Franklin County school leaders are lending support to the
governor’s proposal announced Tuesday to eliminate the annual spring Florida Standards
Assessment test, and instead rely on less stressful progress monitoring tests administered in the fall, winter and spring.

“I know kids who have test anxiety and when it’s a one-shot
deal it’s very hard on kids,” said Jennifer Leach, the district’s director of curriculum
and instruction.

“None of this has been ironed out yet, it’s still in the developmental
stages,” she said. “I think that’s a step in right direction.”

In his announcement Tuesday, Gov. Ron DeSantis said his
administration will present a proposal during the 2022 legislative session to
end the FSA test, which continues a path he set out in an
executive order in Jan. 2019 to eliminate Common Core.



That path has included the
phasing-in of a revised sets of standards for English and Language Arts known
as B.E.S. T (Florida’s Benchmarks for Excellent Student Thinking).

This year, the B.E.S.T standards were implemented in
Kindergarten through second grade, and next year they will apply to all grades.

“Next year they will be for Kindergarten through 12th
grade,” Leach said. “Which is why they will have a new test, because they would
have been forced to teach new standards.

“Basically, the FSA is out of
date because they changed the standards,” she said. “The FSA does not test
those standards. He would have to change the test to match the new standards,
so changing the test was a done deal anyway.”

DeSantis said his proposal would lead to assessing students
in the fall, winter and spring, which would reduce the amount of time spent
each year on testing. The state Department of Education said the proposed
system will be dubbed F.A.S.T., Florida’s Assessment of Student Thinking.

“His proposal is instead of doing one big test, it is that we
do progress monitoring three times a year,” said Leach.

She said each district is free to use a different progress monitoring
tool, and in the case of Franklin, students already take the i-Ready exam, for a
shorter duration three times a year.

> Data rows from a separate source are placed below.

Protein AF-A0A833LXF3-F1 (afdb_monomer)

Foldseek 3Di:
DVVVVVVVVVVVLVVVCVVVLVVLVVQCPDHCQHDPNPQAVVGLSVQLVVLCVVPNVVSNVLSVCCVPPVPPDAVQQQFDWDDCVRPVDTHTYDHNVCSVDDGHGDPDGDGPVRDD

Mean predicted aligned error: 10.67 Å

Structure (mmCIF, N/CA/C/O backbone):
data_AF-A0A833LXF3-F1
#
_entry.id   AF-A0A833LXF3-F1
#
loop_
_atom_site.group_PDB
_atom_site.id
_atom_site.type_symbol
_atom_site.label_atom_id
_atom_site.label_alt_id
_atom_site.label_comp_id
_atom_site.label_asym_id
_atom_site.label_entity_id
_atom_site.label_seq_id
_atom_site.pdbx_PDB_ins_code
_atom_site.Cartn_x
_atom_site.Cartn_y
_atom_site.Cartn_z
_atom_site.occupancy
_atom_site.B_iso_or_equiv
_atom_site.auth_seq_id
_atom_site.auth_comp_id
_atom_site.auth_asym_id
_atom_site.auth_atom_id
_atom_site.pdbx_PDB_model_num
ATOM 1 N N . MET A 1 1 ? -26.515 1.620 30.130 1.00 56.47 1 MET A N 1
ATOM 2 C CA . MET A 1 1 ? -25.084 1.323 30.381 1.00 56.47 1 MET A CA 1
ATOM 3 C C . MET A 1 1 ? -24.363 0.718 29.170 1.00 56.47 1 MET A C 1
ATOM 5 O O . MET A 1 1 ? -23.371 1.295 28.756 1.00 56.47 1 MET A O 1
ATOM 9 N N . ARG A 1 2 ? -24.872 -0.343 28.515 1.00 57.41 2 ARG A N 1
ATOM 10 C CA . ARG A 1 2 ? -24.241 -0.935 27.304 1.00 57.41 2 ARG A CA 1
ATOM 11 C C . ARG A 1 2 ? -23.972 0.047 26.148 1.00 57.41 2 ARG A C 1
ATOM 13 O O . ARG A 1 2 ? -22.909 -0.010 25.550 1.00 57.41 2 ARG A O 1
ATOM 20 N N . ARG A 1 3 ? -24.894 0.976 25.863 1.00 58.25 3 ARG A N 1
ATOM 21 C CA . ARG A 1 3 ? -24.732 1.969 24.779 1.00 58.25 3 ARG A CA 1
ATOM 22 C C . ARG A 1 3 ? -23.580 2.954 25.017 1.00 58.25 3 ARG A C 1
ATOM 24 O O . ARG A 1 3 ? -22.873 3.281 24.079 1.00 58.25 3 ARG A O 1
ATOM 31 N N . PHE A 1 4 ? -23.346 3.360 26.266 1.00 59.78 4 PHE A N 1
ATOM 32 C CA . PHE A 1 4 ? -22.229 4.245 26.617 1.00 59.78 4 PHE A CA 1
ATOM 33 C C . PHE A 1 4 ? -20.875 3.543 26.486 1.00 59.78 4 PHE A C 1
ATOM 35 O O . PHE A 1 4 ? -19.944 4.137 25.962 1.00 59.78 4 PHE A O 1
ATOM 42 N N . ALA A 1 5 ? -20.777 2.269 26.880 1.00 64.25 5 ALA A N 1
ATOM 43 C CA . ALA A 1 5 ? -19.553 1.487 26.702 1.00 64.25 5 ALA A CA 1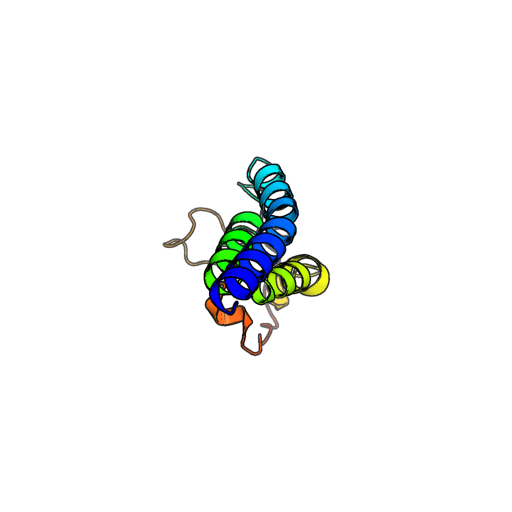
ATOM 44 C C . ALA A 1 5 ? -19.200 1.286 25.216 1.00 64.25 5 ALA A C 1
ATOM 46 O O . ALA A 1 5 ? -18.036 1.393 24.853 1.00 64.25 5 ALA A O 1
ATOM 47 N N . VAL A 1 6 ? -20.200 1.068 24.351 1.00 65.44 6 VAL A N 1
ATOM 48 C CA . VAL A 1 6 ? -19.997 0.966 22.892 1.00 65.44 6 VAL A CA 1
ATOM 49 C C . VAL A 1 6 ? -19.546 2.300 22.294 1.00 65.44 6 VAL A C 1
ATOM 51 O O . VAL A 1 6 ? -18.630 2.313 21.482 1.00 65.44 6 VAL A O 1
ATOM 54 N N . ILE A 1 7 ? -20.134 3.423 22.722 1.00 66.94 7 ILE A N 1
ATOM 55 C CA . ILE A 1 7 ? -19.736 4.759 22.250 1.00 66.94 7 ILE A CA 1
ATOM 56 C C . ILE A 1 7 ? -18.315 5.096 22.710 1.00 66.94 7 ILE A C 1
ATOM 58 O O . ILE A 1 7 ? -17.516 5.554 21.905 1.00 66.94 7 ILE A O 1
ATOM 62 N N . ILE A 1 8 ? -17.966 4.826 23.970 1.00 65.94 8 ILE A N 1
ATOM 63 C CA . ILE A 1 8 ? -16.616 5.075 24.495 1.00 65.94 8 ILE A CA 1
ATOM 64 C C . ILE A 1 8 ? -15.590 4.182 23.790 1.00 65.94 8 ILE A C 1
ATOM 66 O O . ILE A 1 8 ? -14.540 4.674 23.388 1.00 65.94 8 ILE A O 1
ATOM 70 N N . ALA A 1 9 ? -15.900 2.900 23.579 1.00 61.34 9 ALA A N 1
ATOM 71 C CA . ALA A 1 9 ? -15.034 1.997 22.830 1.00 61.34 9 ALA A CA 1
ATOM 72 C C . ALA A 1 9 ? -14.851 2.463 21.379 1.00 61.34 9 ALA A C 1
ATOM 74 O O . ALA A 1 9 ? -13.719 2.512 20.920 1.00 61.34 9 ALA A O 1
ATOM 75 N N . ALA A 1 10 ? -15.922 2.869 20.687 1.00 60.69 10 ALA A N 1
ATOM 76 C CA . ALA A 1 10 ? -15.853 3.388 19.321 1.00 60.69 10 ALA A CA 1
ATOM 77 C C . ALA A 1 10 ? -15.046 4.693 19.239 1.00 60.69 10 ALA A C 1
ATOM 79 O O . ALA A 1 10 ? -14.184 4.818 18.377 1.00 60.69 10 ALA A O 1
ATOM 80 N N . VAL A 1 11 ? -15.253 5.628 20.172 1.00 61.47 11 VAL A N 1
ATOM 81 C CA . VAL A 1 11 ? -14.500 6.889 20.240 1.00 61.47 11 VAL A CA 1
ATOM 82 C C . VAL A 1 11 ? -13.022 6.634 20.527 1.00 61.47 11 VAL A C 1
ATOM 84 O O . VAL A 1 11 ? -12.179 7.225 19.860 1.00 61.47 11 VAL A O 1
ATOM 87 N N . LEU A 1 12 ? -12.677 5.732 21.450 1.00 60.69 12 LEU A N 1
ATOM 88 C CA . LEU A 1 12 ? -11.283 5.349 21.710 1.00 60.69 12 LEU A CA 1
ATOM 89 C C . LEU A 1 12 ? -10.646 4.647 20.500 1.00 60.69 12 LEU A C 1
ATOM 91 O O . LEU A 1 12 ? -9.514 4.964 20.141 1.00 60.69 12 LEU A O 1
ATOM 95 N N . LEU A 1 13 ? -11.390 3.764 19.823 1.00 58.62 13 LEU A N 1
ATOM 96 C CA . LEU A 1 13 ? -10.949 3.096 18.594 1.00 58.62 13 LEU A CA 1
ATOM 97 C C . LEU A 1 13 ? -10.627 4.118 17.496 1.00 58.62 13 LEU A C 1
ATOM 99 O O . LEU A 1 13 ? -9.581 4.057 16.857 1.00 58.62 13 LEU A O 1
ATOM 103 N N . GLN A 1 14 ? -11.520 5.089 17.310 1.00 59.00 14 GLN A N 1
ATOM 104 C CA . GLN A 1 14 ? -11.415 6.120 16.283 1.00 59.00 14 GLN A CA 1
ATOM 105 C C . GLN A 1 14 ? -10.313 7.135 16.619 1.00 59.00 14 GLN A C 1
ATOM 107 O O . GLN A 1 14 ? -9.568 7.545 15.733 1.00 59.00 14 GLN A O 1
ATOM 112 N N . SER A 1 15 ? -10.125 7.457 17.904 1.00 60.91 15 SER A N 1
ATOM 113 C CA . SER A 1 15 ? -9.057 8.347 18.390 1.00 60.91 15 SER A CA 1
ATOM 114 C C . SER A 1 15 ? -7.657 7.818 18.078 1.00 60.91 15 SER A C 1
ATOM 116 O O . SER A 1 15 ? -6.755 8.596 17.778 1.00 60.91 15 SER A O 1
ATOM 118 N N . CYS A 1 16 ? -7.474 6.500 18.114 1.00 63.03 16 CYS A N 1
ATOM 119 C CA . CYS A 1 16 ? -6.193 5.876 17.811 1.00 63.03 16 CYS A CA 1
ATOM 120 C C . CYS A 1 16 ? -5.919 5.680 16.311 1.00 63.03 16 CYS A C 1
ATOM 122 O O . CYS A 1 16 ? -4.756 5.607 15.922 1.00 63.03 16 CYS A O 1
ATOM 124 N N . LEU A 1 17 ? -6.953 5.617 15.468 1.00 64.88 17 LEU A N 1
ATOM 125 C CA . LEU A 1 17 ? -6.797 5.464 14.013 1.00 64.88 17 LEU A CA 1
ATOM 126 C C . LEU A 1 17 ? -6.593 6.807 13.287 1.00 64.88 17 LEU A C 1
ATOM 128 O O . LEU A 1 17 ? -6.009 6.844 12.205 1.00 64.88 17 LEU A O 1
ATOM 132 N N . LEU A 1 18 ? -7.012 7.925 13.889 1.00 69.12 18 LEU A N 1
ATOM 133 C CA . LEU A 1 18 ? -6.796 9.283 13.368 1.00 69.12 18 LEU A CA 1
ATOM 134 C C . LEU A 1 18 ? -5.322 9.658 13.101 1.00 69.12 18 LEU A C 1
ATOM 136 O O . LEU A 1 18 ? -5.049 10.182 12.020 1.00 69.12 18 LEU A O 1
ATOM 140 N N . PRO A 1 19 ? -4.353 9.419 14.011 1.00 69.06 19 PRO A N 1
ATOM 141 C CA . PRO A 1 19 ? -2.951 9.736 13.732 1.00 69.06 19 PRO A CA 1
ATOM 142 C C . PRO A 1 19 ? -2.385 8.899 12.580 1.00 69.06 19 PRO A C 1
ATOM 144 O O . PRO A 1 19 ? -1.586 9.405 11.799 1.00 69.06 19 PRO A O 1
ATOM 147 N N . VAL A 1 20 ? -2.840 7.653 12.432 1.00 68.00 20 VAL A N 1
ATOM 148 C CA . VAL A 1 20 ? -2.419 6.757 11.349 1.00 68.00 20 VAL A CA 1
ATOM 149 C C . VAL A 1 20 ? -2.935 7.253 10.003 1.00 68.00 20 VAL A C 1
ATOM 151 O O . VAL A 1 20 ? -2.140 7.424 9.081 1.00 68.00 20 VAL A O 1
ATOM 154 N N . LYS A 1 21 ? -4.238 7.553 9.897 1.00 70.44 21 LYS A N 1
ATOM 155 C CA . LYS A 1 21 ? -4.807 8.130 8.669 1.00 70.44 21 LYS A CA 1
ATOM 156 C C . LYS A 1 21 ? -4.099 9.431 8.285 1.00 70.44 21 LYS A C 1
ATOM 158 O O . LYS A 1 21 ? -3.759 9.612 7.125 1.00 70.44 21 LYS A O 1
ATOM 163 N N . LYS A 1 22 ? -3.758 10.274 9.264 1.00 72.81 22 LYS A N 1
ATOM 164 C CA . LYS A 1 22 ? -3.005 11.512 9.024 1.00 72.81 22 LYS A CA 1
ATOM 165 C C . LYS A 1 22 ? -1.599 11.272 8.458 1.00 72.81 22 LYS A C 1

Those results are used by educators to
determine to what extent a student has mastered a subject, and where teachers
should target to plug any holes the student is experiencing.

“The difference is when we do progress monitoring now, we’re
the only ones that get data,” Leach said. “Instead of us keeping it, that would become part of their score.

“The state is going to design their own progress monitoring
program, and the state will have data all along the way,” she said.

Flanked by legislators, education officials, teachers and
parents, DeSantis said during a news conference in Doral that his plan will
call for “short, individualized check-in assessments three times per year. This
will take hours, not days, to be able to do these assessments.

“It also informs teachers in real time during the school
year, so that they can better help students. These progress monitoring tools
will be customizable, it will even be unique to each student. It gives the
ability to have timely data during the school year, so you can make the
necessary corrections,” he said.

Legislation to carry out the proposal has not been filed,
but DeSantis said the current school year will be the last time the FSA tests
will be administered if lawmakers approve the change.

Education Commissioner Richard Corcoran said closing schools
in spring 2020 because of the COVID-19 pandemic and canceling standardized
tests at the time made clear that the FSA was no longer needed.

“We looked at the progress monitoring data, because that’s
what we still had. And what we noticed was … the FSA is kind of antiquated.
With algorithms and where we are with computer technology, we can take that
progress monitoring data and have the exact same accountability system,” he
said.

Corcoran compared the current standardized testing system to
an “autopsy,” administered at the end of the school year with data coming back
that can be used in the next year. The proposal, Corcoran said, would be an
ongoing “diagnostic system.”

The move would make Florida the first state in the nation to
“switch from end of the year assessments to state standards-aligned progress
monitoring,” according to a news release from the governor’s office.

It also would mark a change from the approach that many
Florida Republican leaders have taken during the past two decades. Former Gov.
Jeb Bush spearheaded that approach, arguing that statewide standardized testing
and accountability were needed to improve the education system.

Patricia Levesque, executive director of the Foundation for
Florida’s Future, which Bush founded, released a statement Tuesday that pointed
to a need for “high expectations for students, strong summative
assessments that are aligned to these expectations, school grading that holds
the education system accountable for helping every child make progress and
achieve, transparent and clear information for parents on their child’s progress
and performance, and strong interventions and supports for students and schools
that need it.”

Levesque expressed support for part of the DeSantis proposal
to move “statewide assessments to an online and adaptive testing
approach,” which she said “could provide teachers more
flexibility to teach and students more time to learn, shorten testing time,
allow tests to identify student performance more quickly, and return results
back to parents and teachers more expediently.”

But she said other parts of the proposal raise questions,
such as whether changes could create “high stakes stressors on students
three times a year” and whether the spring progress-monitoring test would
“simply be a replacement for the end of year test and result in teachers
having less time to cover the full year of content.”

An emphasis on standardized testing has long drawn criticism
from the Florida Education Association teachers union and many Democrats.

The union, which has locked horns with DeSantis on other
education issues, voiced support for the proposal Tuesday. In a statement, it
said eliminating statewide standardized testing would represent “a big win for
our students and public schools.”

“A student’s future shouldn’t hang on one high-stakes, make-or-break
test, and one test shouldn’t dominate weeks that could otherwise be used for
meaningful instruction,” union President Andrew Spar said. “We welcome today’s
announcement as a sign that Florida is moving closer to a system that focuses
on students’ growth instead of on high-stakes standardized tests.”

Ryan Dailey of the News Service of Florida contributed to this article.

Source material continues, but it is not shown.